C'était la troisième explosion en une semaine. Le 4
avril, des inconnus avaient attaqué à la bombe deux
cafés du centre de la capitale, tuant 4 personnes, deux
Burundais et deux Ougandaises, et faisant au moins une douzaine de
blessés.
Les services secrets ougandais soupçonnent les Forces
démocratiques alliées (ADF), mouvement rebelle dans
l'ouest de l'Ouganda, d'être à l'origine de ces
attaques.
Une bombe, attribuée à la rébellion, avait
explosé dans le centre de Kampala le 23 mars dernier, à
la veille de l'arrivée du président Bill Clinton en
Ouganda, a révélé le ministre de
l'Intérieur Tom Butime.

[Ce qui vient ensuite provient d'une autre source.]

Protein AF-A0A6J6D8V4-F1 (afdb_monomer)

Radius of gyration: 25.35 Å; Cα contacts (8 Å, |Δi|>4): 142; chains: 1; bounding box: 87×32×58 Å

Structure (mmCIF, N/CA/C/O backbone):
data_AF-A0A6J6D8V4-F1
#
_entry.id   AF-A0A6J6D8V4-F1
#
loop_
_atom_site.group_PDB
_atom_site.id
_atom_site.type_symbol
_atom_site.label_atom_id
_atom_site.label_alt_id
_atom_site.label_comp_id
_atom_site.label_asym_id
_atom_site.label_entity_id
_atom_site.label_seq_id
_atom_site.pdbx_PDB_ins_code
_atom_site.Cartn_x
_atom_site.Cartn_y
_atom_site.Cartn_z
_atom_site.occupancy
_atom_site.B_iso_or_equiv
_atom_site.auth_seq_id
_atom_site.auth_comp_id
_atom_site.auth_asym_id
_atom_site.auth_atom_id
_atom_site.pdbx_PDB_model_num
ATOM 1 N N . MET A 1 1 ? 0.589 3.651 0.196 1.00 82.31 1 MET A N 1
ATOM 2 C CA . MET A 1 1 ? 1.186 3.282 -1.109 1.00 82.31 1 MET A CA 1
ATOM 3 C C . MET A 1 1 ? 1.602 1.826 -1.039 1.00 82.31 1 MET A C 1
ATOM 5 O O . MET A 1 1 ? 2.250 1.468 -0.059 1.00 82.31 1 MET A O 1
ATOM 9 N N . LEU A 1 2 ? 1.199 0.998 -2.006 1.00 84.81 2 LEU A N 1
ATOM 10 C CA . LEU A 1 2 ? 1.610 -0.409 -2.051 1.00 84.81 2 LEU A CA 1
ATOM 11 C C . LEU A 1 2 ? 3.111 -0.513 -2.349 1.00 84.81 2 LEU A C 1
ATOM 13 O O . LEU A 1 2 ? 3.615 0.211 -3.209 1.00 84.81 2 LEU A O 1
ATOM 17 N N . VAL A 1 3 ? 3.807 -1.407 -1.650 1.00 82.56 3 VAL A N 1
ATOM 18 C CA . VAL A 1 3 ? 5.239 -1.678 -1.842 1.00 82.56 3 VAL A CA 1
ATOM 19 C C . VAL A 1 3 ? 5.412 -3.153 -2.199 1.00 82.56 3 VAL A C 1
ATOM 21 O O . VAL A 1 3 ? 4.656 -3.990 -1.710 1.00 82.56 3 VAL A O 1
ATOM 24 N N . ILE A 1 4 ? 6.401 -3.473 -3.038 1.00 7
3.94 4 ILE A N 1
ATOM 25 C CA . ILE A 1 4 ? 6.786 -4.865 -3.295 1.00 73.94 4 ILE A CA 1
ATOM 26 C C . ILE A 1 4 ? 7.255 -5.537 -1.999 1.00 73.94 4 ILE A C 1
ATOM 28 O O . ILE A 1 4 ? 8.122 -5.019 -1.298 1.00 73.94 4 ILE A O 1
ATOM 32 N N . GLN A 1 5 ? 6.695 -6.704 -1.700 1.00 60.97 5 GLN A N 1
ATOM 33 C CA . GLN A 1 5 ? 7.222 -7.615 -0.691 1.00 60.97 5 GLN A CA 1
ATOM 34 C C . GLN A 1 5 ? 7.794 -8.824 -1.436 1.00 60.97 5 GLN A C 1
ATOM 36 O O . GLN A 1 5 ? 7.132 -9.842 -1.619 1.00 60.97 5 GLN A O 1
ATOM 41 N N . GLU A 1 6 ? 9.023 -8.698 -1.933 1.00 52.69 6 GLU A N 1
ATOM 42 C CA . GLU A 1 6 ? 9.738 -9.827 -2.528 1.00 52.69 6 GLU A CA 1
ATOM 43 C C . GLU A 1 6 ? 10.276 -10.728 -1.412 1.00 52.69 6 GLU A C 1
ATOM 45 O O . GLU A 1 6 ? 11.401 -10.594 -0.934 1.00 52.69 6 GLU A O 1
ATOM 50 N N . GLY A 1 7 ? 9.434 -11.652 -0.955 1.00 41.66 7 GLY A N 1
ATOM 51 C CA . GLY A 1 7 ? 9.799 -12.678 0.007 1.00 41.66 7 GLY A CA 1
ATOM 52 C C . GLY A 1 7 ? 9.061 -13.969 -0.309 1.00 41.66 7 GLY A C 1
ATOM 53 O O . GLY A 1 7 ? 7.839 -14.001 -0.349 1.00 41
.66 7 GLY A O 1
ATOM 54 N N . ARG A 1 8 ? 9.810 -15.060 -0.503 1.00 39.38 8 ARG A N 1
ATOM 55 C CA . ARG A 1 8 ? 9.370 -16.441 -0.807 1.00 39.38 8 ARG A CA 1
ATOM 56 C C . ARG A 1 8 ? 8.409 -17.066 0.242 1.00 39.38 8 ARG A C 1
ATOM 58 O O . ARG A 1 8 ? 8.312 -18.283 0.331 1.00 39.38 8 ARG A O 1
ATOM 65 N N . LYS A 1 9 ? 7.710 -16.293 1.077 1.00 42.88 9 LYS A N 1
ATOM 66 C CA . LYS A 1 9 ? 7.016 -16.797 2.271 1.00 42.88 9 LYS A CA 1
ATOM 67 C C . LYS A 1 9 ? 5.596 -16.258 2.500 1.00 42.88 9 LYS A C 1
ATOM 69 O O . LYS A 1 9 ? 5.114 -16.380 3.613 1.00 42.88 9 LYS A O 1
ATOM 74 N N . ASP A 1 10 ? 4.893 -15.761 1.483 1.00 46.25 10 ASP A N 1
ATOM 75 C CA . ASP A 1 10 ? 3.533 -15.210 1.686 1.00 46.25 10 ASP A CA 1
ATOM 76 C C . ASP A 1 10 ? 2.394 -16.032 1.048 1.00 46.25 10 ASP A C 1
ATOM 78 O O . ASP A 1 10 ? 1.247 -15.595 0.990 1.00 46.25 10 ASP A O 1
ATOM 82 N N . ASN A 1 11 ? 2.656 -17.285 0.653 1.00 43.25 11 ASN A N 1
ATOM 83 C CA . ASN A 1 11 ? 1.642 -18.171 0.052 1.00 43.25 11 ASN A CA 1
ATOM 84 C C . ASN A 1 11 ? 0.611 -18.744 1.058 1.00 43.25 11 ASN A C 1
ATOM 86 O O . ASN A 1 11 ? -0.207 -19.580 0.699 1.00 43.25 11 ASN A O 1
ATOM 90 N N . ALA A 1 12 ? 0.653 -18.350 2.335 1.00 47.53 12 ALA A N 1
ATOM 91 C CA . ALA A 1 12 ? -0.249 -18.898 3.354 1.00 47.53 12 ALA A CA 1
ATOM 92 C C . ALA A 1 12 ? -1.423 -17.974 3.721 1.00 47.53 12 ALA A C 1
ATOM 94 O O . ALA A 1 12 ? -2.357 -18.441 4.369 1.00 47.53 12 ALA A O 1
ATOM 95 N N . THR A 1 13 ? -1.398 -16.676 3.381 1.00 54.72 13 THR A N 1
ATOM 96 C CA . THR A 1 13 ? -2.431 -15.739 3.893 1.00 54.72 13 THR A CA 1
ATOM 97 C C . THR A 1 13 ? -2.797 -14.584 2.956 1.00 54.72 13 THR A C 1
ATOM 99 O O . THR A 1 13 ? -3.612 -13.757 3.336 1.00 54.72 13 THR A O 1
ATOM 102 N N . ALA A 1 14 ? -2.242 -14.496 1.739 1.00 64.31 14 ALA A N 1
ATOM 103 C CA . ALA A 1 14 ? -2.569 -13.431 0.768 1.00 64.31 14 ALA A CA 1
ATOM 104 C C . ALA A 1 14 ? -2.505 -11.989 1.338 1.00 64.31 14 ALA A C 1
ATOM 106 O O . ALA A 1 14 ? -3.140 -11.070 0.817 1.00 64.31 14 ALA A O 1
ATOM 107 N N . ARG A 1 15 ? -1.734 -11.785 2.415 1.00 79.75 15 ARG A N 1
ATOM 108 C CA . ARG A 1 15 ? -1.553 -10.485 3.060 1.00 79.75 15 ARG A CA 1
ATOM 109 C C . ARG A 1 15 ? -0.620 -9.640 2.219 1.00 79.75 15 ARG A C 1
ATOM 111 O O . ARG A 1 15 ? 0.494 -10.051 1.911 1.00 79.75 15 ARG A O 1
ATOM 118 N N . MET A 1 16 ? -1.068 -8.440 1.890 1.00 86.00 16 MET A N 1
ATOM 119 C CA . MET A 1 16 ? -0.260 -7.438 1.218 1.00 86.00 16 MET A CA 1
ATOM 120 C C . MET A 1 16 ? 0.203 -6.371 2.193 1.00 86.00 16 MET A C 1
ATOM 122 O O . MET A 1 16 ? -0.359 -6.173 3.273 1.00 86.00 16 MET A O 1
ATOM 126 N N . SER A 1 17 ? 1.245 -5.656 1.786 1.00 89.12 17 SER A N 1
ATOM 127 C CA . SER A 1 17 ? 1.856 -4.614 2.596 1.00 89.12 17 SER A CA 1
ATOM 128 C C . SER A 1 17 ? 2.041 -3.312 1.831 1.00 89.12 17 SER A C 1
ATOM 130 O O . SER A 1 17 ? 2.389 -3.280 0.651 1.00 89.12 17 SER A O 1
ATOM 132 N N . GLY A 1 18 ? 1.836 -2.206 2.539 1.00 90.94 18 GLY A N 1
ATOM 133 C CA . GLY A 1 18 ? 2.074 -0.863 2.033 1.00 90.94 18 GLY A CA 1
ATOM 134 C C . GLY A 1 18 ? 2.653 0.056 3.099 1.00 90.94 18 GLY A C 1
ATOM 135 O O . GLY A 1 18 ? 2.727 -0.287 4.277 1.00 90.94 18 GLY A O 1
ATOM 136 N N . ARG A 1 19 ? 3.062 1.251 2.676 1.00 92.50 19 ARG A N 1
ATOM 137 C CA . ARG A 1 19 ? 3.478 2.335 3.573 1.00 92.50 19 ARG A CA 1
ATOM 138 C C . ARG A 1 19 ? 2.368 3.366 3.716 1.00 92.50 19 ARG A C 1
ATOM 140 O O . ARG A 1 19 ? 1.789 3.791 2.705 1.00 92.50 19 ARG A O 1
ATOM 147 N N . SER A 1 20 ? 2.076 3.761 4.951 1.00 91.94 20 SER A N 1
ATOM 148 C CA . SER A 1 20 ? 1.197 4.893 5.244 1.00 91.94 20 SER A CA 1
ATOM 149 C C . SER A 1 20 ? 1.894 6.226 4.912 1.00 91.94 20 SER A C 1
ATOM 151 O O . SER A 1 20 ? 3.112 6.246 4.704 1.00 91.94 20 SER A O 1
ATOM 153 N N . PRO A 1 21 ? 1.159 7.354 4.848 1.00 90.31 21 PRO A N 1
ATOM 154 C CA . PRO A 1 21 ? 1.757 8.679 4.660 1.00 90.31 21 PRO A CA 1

Les autorités avaient alors
attribué l'explosion, de faible puissance, à un
problème de circuit électrique.
Une autre bombe a explosé à Kawempe, banlieue de
Kampala, mais sans faire de blessés.
En juillet et août 1997, des attaques à la grenade,
perpetrées par des inconnus contre des commissariats de la
capitale, avaient fait huit morts tandis qu'une bombe contre une
auberge de jeunesse de Kampala avait blessé un Sud-Africain et
un Britannique.
(Afrique Express N° 169)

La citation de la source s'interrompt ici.